PMA, danger méconnu !

L'exemple le plus frappant de ces nouvelles drogues est la PMA. La PMA ou de son nom scientifique p-méthoxy alpha-méthylphénéthylamine, fait partie de la famille des amphétamines. Son action est stimulante et hallucinogène. Une pilule (50mg) entraîne une augmentation des pulsations cardiaques et une augmentation de la pression artérielle. On peut donc la comparer à l'ecstasy. La PMA figure depuis 1998 sur la liste des produits stupéfiants interdits en Belgique, suite à son apparition dans d'autres pays européens. Pourtant, les premières saisies sont réalisées en 2001. Comme le précisait le commissaire divisionnaire Charles De Winter, dans le magazine de la Police Fédérale : " la PMA est vendue comme XTC et non sous le nom de PMA. " Dans certaines pilules d'ecstasy, on peut trouver de la PMA mais aussi d'autres substances du même type.

Effet mortel

La PMA présente comme toutes les amphétamines un certain nombre d'effets secondaires non négligeables comme notamment une augmentation de la température corporelle. Des études ont montré qu'une intoxication à la PMA pouvait entraîner une hyperthermie allant de 41,6°C à 46,1°C ! C'est la principale cause de décès due à cette drogue.L'un des dangers particuliers de la PMA est d'agir avec un effet retard. En d'autres termes, ses effets recherchés (excitation, hallucinations) n'apparaîtront qu'après 1 heure environ. Ceci incite la personne qui en prend à en avaler un deuxième comprimé. Le deuxième danger réside dans la prise conjointe de PMA avec d'autres drogues ou de l'alcool, ce qui augmente le risque d'effets secondaires. Or, comme on l'a expliqué plus haut, les consommateurs peuvent ne pas savoir qu'ils prennent cette drogue et risquent dès lors d'en prendre trop, risquant alors l'intoxication. C'est justement la découverte de cette drogue sur notre territoire qui a fait, plus que jamais, prendre conscience à nos autorités sanitaires, législatives et judiciaires, qu'une action rapide devait être menée. La mise en place d'une structure d'alerte est cependant toujours dans les tiroirs…
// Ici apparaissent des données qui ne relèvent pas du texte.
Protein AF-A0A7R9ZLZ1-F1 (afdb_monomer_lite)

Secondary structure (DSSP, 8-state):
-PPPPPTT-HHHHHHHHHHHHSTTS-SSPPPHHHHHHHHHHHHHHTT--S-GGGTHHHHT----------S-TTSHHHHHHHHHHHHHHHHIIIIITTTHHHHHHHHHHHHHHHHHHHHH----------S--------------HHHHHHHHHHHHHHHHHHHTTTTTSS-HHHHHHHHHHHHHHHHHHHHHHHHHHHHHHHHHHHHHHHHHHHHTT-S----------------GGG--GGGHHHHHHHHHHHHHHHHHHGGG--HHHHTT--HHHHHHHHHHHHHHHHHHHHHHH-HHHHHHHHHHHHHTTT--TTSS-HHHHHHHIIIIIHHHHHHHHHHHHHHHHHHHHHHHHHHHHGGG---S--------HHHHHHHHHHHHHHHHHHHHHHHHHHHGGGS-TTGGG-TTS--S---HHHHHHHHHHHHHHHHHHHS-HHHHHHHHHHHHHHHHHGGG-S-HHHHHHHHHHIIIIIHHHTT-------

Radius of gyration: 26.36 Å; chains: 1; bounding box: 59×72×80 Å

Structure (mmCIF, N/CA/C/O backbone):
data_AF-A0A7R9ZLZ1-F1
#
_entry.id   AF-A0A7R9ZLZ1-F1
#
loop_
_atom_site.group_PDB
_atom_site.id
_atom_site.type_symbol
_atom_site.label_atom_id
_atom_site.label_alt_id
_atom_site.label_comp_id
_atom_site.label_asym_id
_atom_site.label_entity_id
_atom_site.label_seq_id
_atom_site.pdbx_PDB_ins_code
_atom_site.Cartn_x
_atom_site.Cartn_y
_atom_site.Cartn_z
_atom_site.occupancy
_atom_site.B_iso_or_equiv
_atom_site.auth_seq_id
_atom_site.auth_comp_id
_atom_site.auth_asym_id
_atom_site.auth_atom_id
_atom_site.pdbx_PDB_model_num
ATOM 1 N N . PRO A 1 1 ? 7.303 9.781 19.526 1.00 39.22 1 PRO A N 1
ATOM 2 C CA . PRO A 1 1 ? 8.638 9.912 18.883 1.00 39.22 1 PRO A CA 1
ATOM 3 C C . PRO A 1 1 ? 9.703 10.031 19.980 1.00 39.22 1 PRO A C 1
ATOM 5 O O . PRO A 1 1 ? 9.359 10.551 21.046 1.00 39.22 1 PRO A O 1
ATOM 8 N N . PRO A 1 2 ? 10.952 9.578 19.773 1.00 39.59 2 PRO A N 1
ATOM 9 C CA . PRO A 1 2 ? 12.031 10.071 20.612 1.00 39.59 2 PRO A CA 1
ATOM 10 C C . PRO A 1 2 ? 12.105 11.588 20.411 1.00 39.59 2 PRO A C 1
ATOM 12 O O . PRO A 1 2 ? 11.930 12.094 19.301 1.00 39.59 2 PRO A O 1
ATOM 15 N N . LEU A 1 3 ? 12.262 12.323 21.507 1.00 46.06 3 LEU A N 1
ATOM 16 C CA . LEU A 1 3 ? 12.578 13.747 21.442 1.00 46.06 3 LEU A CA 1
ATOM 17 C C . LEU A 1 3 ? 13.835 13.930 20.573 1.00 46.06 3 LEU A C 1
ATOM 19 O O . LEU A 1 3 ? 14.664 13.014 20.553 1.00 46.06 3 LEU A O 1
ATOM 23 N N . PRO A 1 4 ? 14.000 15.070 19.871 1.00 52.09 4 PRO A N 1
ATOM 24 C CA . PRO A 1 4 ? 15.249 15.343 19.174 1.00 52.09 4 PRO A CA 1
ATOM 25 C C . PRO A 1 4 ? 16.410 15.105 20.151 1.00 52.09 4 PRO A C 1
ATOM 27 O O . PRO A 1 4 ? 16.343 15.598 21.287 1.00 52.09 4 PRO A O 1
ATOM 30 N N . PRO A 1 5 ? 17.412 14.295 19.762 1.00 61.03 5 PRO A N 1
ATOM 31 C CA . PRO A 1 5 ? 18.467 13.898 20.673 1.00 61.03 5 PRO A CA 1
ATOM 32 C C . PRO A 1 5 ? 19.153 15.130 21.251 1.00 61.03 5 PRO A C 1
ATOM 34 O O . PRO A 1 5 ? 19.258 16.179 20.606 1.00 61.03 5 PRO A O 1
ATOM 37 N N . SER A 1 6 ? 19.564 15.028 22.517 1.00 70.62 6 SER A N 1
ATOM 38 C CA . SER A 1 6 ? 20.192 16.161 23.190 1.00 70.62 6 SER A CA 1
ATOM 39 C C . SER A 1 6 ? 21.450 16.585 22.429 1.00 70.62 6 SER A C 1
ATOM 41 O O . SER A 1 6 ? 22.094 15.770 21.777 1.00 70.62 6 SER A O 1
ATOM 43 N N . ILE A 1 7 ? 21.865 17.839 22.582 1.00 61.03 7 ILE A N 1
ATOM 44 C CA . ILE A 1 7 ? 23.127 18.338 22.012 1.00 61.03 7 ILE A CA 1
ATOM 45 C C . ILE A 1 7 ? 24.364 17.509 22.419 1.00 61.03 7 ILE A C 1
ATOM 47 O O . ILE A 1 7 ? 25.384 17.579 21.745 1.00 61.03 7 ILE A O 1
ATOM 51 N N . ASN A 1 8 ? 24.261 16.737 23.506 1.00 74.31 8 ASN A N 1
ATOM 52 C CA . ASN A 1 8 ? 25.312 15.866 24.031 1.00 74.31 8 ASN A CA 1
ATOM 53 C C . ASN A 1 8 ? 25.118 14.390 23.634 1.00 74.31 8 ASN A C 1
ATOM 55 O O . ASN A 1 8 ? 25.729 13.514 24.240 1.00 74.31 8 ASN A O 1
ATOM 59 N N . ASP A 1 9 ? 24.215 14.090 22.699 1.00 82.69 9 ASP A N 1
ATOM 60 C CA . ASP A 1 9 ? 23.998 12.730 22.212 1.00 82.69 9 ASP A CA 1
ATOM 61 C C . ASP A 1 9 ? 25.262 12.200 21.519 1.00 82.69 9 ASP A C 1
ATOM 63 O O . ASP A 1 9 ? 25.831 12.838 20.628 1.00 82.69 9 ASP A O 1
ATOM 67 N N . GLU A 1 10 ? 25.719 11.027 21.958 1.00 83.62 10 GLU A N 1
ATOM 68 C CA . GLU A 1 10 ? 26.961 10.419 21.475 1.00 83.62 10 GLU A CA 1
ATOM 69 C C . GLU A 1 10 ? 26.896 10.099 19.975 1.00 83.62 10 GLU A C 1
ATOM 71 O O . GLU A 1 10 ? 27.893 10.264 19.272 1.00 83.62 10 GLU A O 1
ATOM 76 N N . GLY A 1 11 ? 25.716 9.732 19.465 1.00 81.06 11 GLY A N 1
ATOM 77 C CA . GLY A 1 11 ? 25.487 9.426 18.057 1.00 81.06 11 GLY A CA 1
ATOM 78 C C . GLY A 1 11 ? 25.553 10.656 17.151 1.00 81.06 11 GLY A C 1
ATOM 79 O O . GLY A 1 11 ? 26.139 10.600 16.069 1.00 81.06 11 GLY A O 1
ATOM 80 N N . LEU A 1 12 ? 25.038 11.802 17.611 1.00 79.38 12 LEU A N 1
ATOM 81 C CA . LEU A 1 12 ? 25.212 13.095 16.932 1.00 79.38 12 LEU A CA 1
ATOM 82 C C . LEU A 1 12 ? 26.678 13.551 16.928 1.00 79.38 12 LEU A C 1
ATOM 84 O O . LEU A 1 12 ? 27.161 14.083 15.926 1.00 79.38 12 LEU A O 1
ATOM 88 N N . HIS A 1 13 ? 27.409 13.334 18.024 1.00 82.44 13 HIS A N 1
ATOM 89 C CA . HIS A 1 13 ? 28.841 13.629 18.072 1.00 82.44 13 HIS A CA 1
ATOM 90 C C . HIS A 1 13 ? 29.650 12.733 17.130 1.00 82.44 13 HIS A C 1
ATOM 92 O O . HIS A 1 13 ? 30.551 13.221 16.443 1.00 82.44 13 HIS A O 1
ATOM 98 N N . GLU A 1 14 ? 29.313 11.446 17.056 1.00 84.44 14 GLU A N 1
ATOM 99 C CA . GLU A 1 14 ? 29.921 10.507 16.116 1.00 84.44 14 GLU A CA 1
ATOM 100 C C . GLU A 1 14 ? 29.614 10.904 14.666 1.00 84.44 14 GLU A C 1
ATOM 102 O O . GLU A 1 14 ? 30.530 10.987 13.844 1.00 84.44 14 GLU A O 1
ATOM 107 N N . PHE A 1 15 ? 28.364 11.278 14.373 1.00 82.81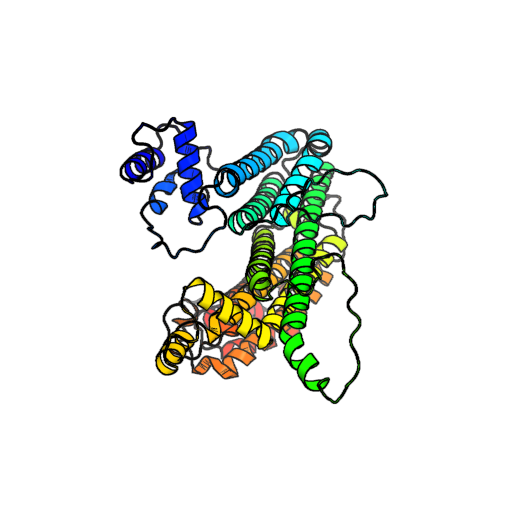 15 PHE A N 1
ATOM 108 C CA . PHE A 1 15 ? 27.963 11.830 13.080 1.00 82.81 15 PHE A CA 1
ATOM 109 C C . PHE A 1 15 ? 28.803 13.054 12.699 1.00 82.81 15 PHE A C 1
ATOM 111 O O . PHE A 1 15 ? 29.345 13.111 11.596 1.00 82.81 15 PHE A O 1
ATOM 118 N N . GLU A 1 16 ? 28.973 14.012 13.616 1.00 83.19 16 GLU A N 1
ATOM 119 C CA . GLU A 1 16 ? 29.776 15.211 13.373 1.00 83.19 16 GLU A CA 1
ATOM 120 C C . GLU A 1 16 ? 31.240 14.877 13.054 1.00 83.19 16 GLU A C 1
ATOM 122 O O . GLU A 1 16 ? 31.841 15.477 12.156 1.00 83.19 16 GLU A O 1
ATOM 127 N N . MET A 1 17 ? 31.830 13.932 13.792 1.00 82.94 17 MET A N 1
ATOM 128 C CA . MET A 1 17 ? 33.212 13.512 13.568 1.00 82.94 17 MET A CA 1
ATOM 129 C C . MET A 1 17 ? 33.393 12.882 12.189 1.00 82.94 17 MET A C 1
ATOM 131 O O . MET A 1 17 ? 34.335 13.246 11.484 1.00 82.94 17 MET A O 1
ATOM 135 N N . VAL A 1 18 ? 32.493 11.978 11.797 1.00 79.62 18 VAL A N 1
ATOM 136 C CA . VAL A 1 18 ? 32.555 11.284 10.504 1.00 79.62 18 VAL A CA 1
ATOM 137 C C . VAL A 1 18 ? 32.262 12.254 9.355 1.00 79.62 18 VAL A C 1
ATOM 139 O O . VAL A 1 18 ? 32.996 12.284 8.369 1.00 79.62 18 VAL A O 1
ATOM 142 N N . ALA A 1 19 ? 31.262 13.128 9.501 1.00 76.19 19 ALA A N 1
ATOM 143 C CA . ALA A 1 19 ? 30.923 14.130 8.496 1.00 76.19 19 ALA A CA 1
ATOM 144 C C . ALA A 1 19 ? 32.100 15.069 8.197 1.00 76.19 19 ALA A C 1
ATOM 146 O O . ALA A 1 19 ? 32.348 15.370 7.033 1.00 76.19 19 ALA A O 1
ATOM 147 N N . ARG A 1 20 ? 32.872 15.484 9.212 1.00 73.62 20 ARG A N 1
ATOM 148 C CA . ARG A 1 20 ? 34.054 16.350 9.032 1.00 73.62 20 ARG A CA 1
ATOM 149 C C . ARG A 1 20 ? 35.261 15.665 8.392 1.00 73.62 20 ARG A C 1
ATOM 151 O O . ARG A 1 20 ? 36.175 16.362 7.954 1.00 73.62 20 ARG A O 1
ATOM 158 N N . GLN A 1 21 ? 35.294 14.335 8.366 1.00 73.25 21 GLN A N 1
ATOM 159 C CA . GLN A 1 21 ? 36.332 13.576 7.664 1.00 73.25 21 GLN A CA 1
ATOM 160 C C . GLN A 1 21 ? 36.042 13.461 6.159 1.00 73.25 21 GLN A C 1
ATOM 162 O O . GLN A 1 21 ? 36.954 13.173 5.388 1.00 73.25 21 GLN A O 1
ATOM 167 N N . SER A 1 22 ? 34.804 13.730 5.729 1.00 68.50 22 SER A N 1
ATOM 168 C CA . SER A 1 22 ? 34.411 13.753 4.318 1.00 68.50 22 SER A CA 1
ATOM 169 C C . SER A 1 22 ? 34.864 15.041 3.623 1.00 68.50 22 SER A C 1
ATOM 171 O O . SER A 1 22 ? 34.636 16.144 4.120 1.00 68.50 22 SER A O 1
ATOM 173 N N . GLU A 1 23 ? 35.442 14.919 2.423 1.00 56.16 23 GLU A N 1
ATOM 174 C CA . GLU A 1 23 ? 35.859 16.067 1.598 1.00 56.16 23 GLU A CA 1
ATOM 175 C C . GLU A 1 23 ? 34.691 16.972 1.174 1.00 56.16 23 GLU A C 1
ATOM 177 O O . GLU A 1 23 ? 34.906 18.131 0.819 1.00 56.16 23 GLU A O 1
ATOM 182 N N . ARG A 1 24 ? 33.454 16.459 1.221 1.00 54.75 24 ARG A N 1
ATOM 183 C CA . ARG A 1 24 ? 32.241 17.163 0.778 1.00 54.75 24 ARG A CA 1
ATOM 184 C C . ARG A 1 24 ? 31.588 18.025 1.865 1.00 54.75 24 ARG A C 1
ATOM 186 O O . ARG A 1 24 ? 30.667 18.776 1.554 1.00 54.75 24 ARG A O 1
ATOM 193 N N . SER A 1 25 ? 32.051 17.939 3.111 1.00 56.88 25 SER A N 1
ATOM 194 C CA . SER A 1 25 ? 31.431 18.628 4.248 1.00 56.88 25 SER A CA 1
ATOM 195 C C . SER A 1 25 ? 32.168 19.914 4.643 1.00 56.88 25 SER A C 1
ATOM 197 O O . SER A 1 25 ? 33.383 20.035 4.446 1.00 56.88 25 SER A O 1
ATOM 199 N N . PRO A 1 26 ? 31.480 20.886 5.274 1.00 58.56 26 PRO A N 1
ATOM 200 C CA . PRO A 1 26 ? 32.126 22.060 5.846 1.00 58.56 26 PRO A CA 1
ATOM 201 C C . PRO A 1 26 ? 33.185 21.661 6.884 1.00 58.56 26 PRO A C 1
ATOM 203 O O . PRO A 1 26 ? 32.902 20.936 7.832 1.00 58.56 26 PRO A O 1
ATOM 206 N N . ARG A 1 27 ? 34.405 22.203 6.769 1.00 67.69 27 ARG A N 1
ATOM 207 C CA . ARG A 1 27 ? 35.482 21.976 7.761 1.00 67.69 27 ARG A CA 1
ATOM 208 C C . ARG A 1 27 ? 35.238 22.664 9.111 1.00 67.69 27 ARG A C 1
ATOM 210 O O . ARG A 1 27 ? 35.987 22.446 10.062 1.00 67.69 27 ARG A O 1
ATOM 217 N N . ARG A 1 28 ? 34.229 23.536 9.193 1.00 74.12 28 ARG A N 1
ATOM 218 C CA . ARG A 1 28 ? 33.834 24.205 10.439 1.00 74.12 28 ARG A CA 1
ATOM 219 C C . ARG A 1 28 ? 32.983 23.280 11.306 1.00 74.12 28 ARG A C 1
ATOM 221 O O . ARG A 1 28 ? 32.404 22.318 10.817 1.00 74.12 28 ARG A O 1
ATOM 228 N N . LYS A 1 29 ? 32.874 23.598 12.598 1.00 69.81 29 LYS A N 1
ATOM 229 C CA . LYS A 1 29 ? 31.910 22.915 13.465 1.00 69.81 29 LYS A CA 1
ATOM 230 C C . LYS A 1 29 ? 30.479 23.208 13.007 1.00 69.81 29 LYS A C 1
ATOM 232 O O . LYS A 1 29 ? 30.192 24.354 12.640 1.00 69.81 29 LYS A O 1
ATOM 237 N N . PHE A 1 30 ? 29.617 22.195 13.029 1.00 68.06 30 PHE A N 1
ATOM 238 C CA . PHE A 1 30 ? 28.193 22.400 12.818 1.00 68.06 30 PHE A CA 1
ATOM 239 C C . PHE A 1 30 ? 27.612 23.067 14.065 1.00 68.06 30 PHE A C 1
ATOM 241 O O . PHE A 1 30 ? 28.030 22.798 15.195 1.00 68.06 30 PHE A O 1
ATOM 248 N N . GLY A 1 31 ? 26.663 23.979 13.866 1.00 66.81 31 GLY A N 1
ATOM 249 C CA . GLY A 1 31 ? 25.808 24.404 14.972 1.00 66.81 31 GLY A CA 1
ATOM 250 C C . GLY A 1 31 ? 24.926 23.236 15.444 1.00 66.81 31 GLY A C 1
ATOM 251 O O . GLY A 1 31 ? 24.692 22.314 14.670 1.00 66.81 31 GLY A O 1
ATOM 252 N N . PRO A 1 32 ? 24.366 23.265 16.665 1.00 60.03 32 PRO A N 1
ATOM 253 C CA . PRO A 1 32 ? 23.545 22.161 17.184 1.00 60.03 32 PRO A CA 1
ATOM 254 C C . PRO A 1 32 ? 22.344 21.826 16.293 1.00 60.03 32 PRO A C 1
ATOM 256 O O . PRO A 1 32 ? 22.072 20.668 16.003 1.00 60.03 32 PRO A O 1
ATOM 259 N N . VAL A 1 33 ? 21.663 22.864 15.801 1.00 57.03 33 VAL A N 1
ATOM 260 C CA . VAL A 1 33 ? 20.532 22.727 14.873 1.00 57.03 33 VAL A CA 1
ATOM 261 C C . VAL A 1 33 ? 21.000 22.204 13.517 1.00 57.03 33 VAL A C 1
ATOM 263 O O . VAL A 1 33 ? 20.363 21.338 12.936 1.00 57.03 33 VAL A O 1
ATOM 266 N N . GLU A 1 34 ? 22.134 22.702 13.032 1.00 57.66 34 GLU A N 1
ATOM 267 C CA . GLU A 1 34 ? 22.721 22.303 11.752 1.00 57.66 34 GLU A CA 1
ATOM 268 C C . GLU A 1 34 ? 23.153 20.832 11.762 1.00 57.66 34 GLU A C 1
ATOM 270 O O . GLU A 1 34 ? 22.954 20.121 10.785 1.00 57.66 34 GLU A O 1
ATOM 275 N N . LEU A 1 35 ? 23.678 20.362 12.895 1.00 67.19 35 LEU A N 1
ATOM 276 C CA . LEU A 1 35 ? 24.095 18.984 13.096 1.00 67.19 35 LEU A CA 1
ATOM 277 C C . LEU A 1 35 ? 22.901 18.026 13.116 1.00 67.19 35 LEU A C 1
ATOM 279 O O . LEU A 1 35 ? 22.932 17.002 12.443 1.00 67.19 35 LEU A O 1
ATOM 283 N N . ILE A 1 36 ? 21.837 18.380 13.845 1.00 67.06 36 ILE A N 1
ATOM 284 C CA . ILE A 1 36 ? 20.588 17.604 13.872 1.00 67.06 36 ILE A CA 1
ATOM 285 C C . ILE A 1 36 ? 19.977 17.540 12.472 1.00 67.06 36 ILE A C 1
ATOM 287 O O . ILE A 1 36 ? 19.530 16.480 12.041 1.00 67.06 36 ILE A O 1
ATOM 291 N N . VAL A 1 37 ? 19.986 18.660 11.751 1.00 63.72 37 VAL A N 1
ATOM 292 C CA . VAL A 1 37 ? 19.485 18.759 10.378 1.00 63.72 37 VAL A CA 1
ATOM 293 C C . VAL A 1 37 ? 20.296 17.878 9.423 1.00 63.72 37 VAL A C 1
ATOM 295 O O . VAL A 1 37 ? 19.704 17.093 8.688 1.00 63.72 37 VAL A O 1
ATOM 298 N N . GLU A 1 38 ? 21.627 17.935 9.461 1.00 68.31 38 GLU A N 1
ATOM 299 C CA . GLU A 1 38 ? 22.491 17.147 8.569 1.00 68.31 38 GLU A CA 1
ATOM 300 C C . GLU A 1 38 ? 22.454 15.642 8.886 1.00 68.31 38 GLU A C 1
ATOM 302 O O . GLU A 1 38 ? 22.443 14.801 7.981 1.00 68.31 38 GLU A O 1
ATOM 307 N N . ALA A 1 39 ? 22.352 15.290 10.169 1.00 70.00 39 ALA A N 1
ATOM 308 C CA . ALA A 1 39 ? 22.131 13.918 10.608 1.00 70.00 39 ALA A CA 1
ATOM 309 C C . ALA A 1 39 ? 20.765 13.400 10.137 1.00 70.00 39 ALA A C 1
ATOM 311 O O . ALA A 1 39 ? 20.685 12.323 9.549 1.00 70.00 39 ALA A O 1
ATOM 312 N N . SER A 1 40 ? 19.711 14.208 10.276 1.00 63.25 40 SER A N 1
ATOM 313 C CA . SER A 1 40 ? 18.379 13.878 9.755 1.00 63.25 40 SER A CA 1
ATOM 314 C C . SER A 1 40 ? 18.407 13.708 8.234 1.00 63.25 40 SER A C 1
ATOM 316 O O . SER A 1 40 ? 17.814 12.771 7.707 1.00 63.25 40 SER A O 1
ATOM 318 N N . PHE A 1 41 ? 19.140 14.564 7.510 1.00 61.34 41 PHE A N 1
ATOM 319 C CA . PHE A 1 41 ? 19.323 14.422 6.064 1.00 61.34 41 PHE A CA 1
ATOM 320 C C . PHE A 1 41 ? 19.988 13.116 5.684 1.00 61.34 41 PHE A C 1
ATOM 322 O O . PHE A 1 41 ? 19.573 12.469 4.725 1.00 61.34 41 PHE A O 1
ATOM 329 N N . THR A 1 42 ? 21.028 12.739 6.409 1.00 68.69 42 THR A N 1
ATOM 330 C CA . THR A 1 42 ? 21.786 11.536 6.095 1.00 68.69 42 THR A CA 1
ATOM 331 C C . THR A 1 42 ? 20.986 10.281 6.413 1.00 68.69 42 THR A C 1
ATOM 333 O O . THR A 1 42 ? 21.006 9.347 5.617 1.00 68.69 42 THR A O 1
ATOM 336 N N . ASP A 1 43 ? 20.231 10.278 7.509 1.00 65.56 43 ASP A N 1
ATOM 337 C CA . ASP A 1 43 ? 19.306 9.198 7.846 1.00 65.56 43 ASP A CA 1
ATOM 338 C C . ASP A 1 43 ? 18.213 9.052 6.771 1.00 65.56 43 ASP A C 1
ATOM 340 O O . ASP A 1 43 ? 18.093 8.005 6.134 1.00 65.56 43 ASP A O 1
ATOM 344 N N . MET A 1 44 ? 17.512 10.143 6.440 1.00 58.62 44 MET A N 1
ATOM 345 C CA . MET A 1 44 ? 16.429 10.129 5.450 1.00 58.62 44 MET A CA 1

Publié par Pierre Dewaele, journaliste médical et scientifique le 11/03/2003 - 00h00 Bulletin de la Police Fédérale (http://www.fedpol.be) " Early System Warnings on Drugs at Public Health Levels in Belgium ", (uniquement en anglais) Institut Scientifique de la Santé Publique, novembre 2002 (publié février 2003) (http://www.iph.fgov.be)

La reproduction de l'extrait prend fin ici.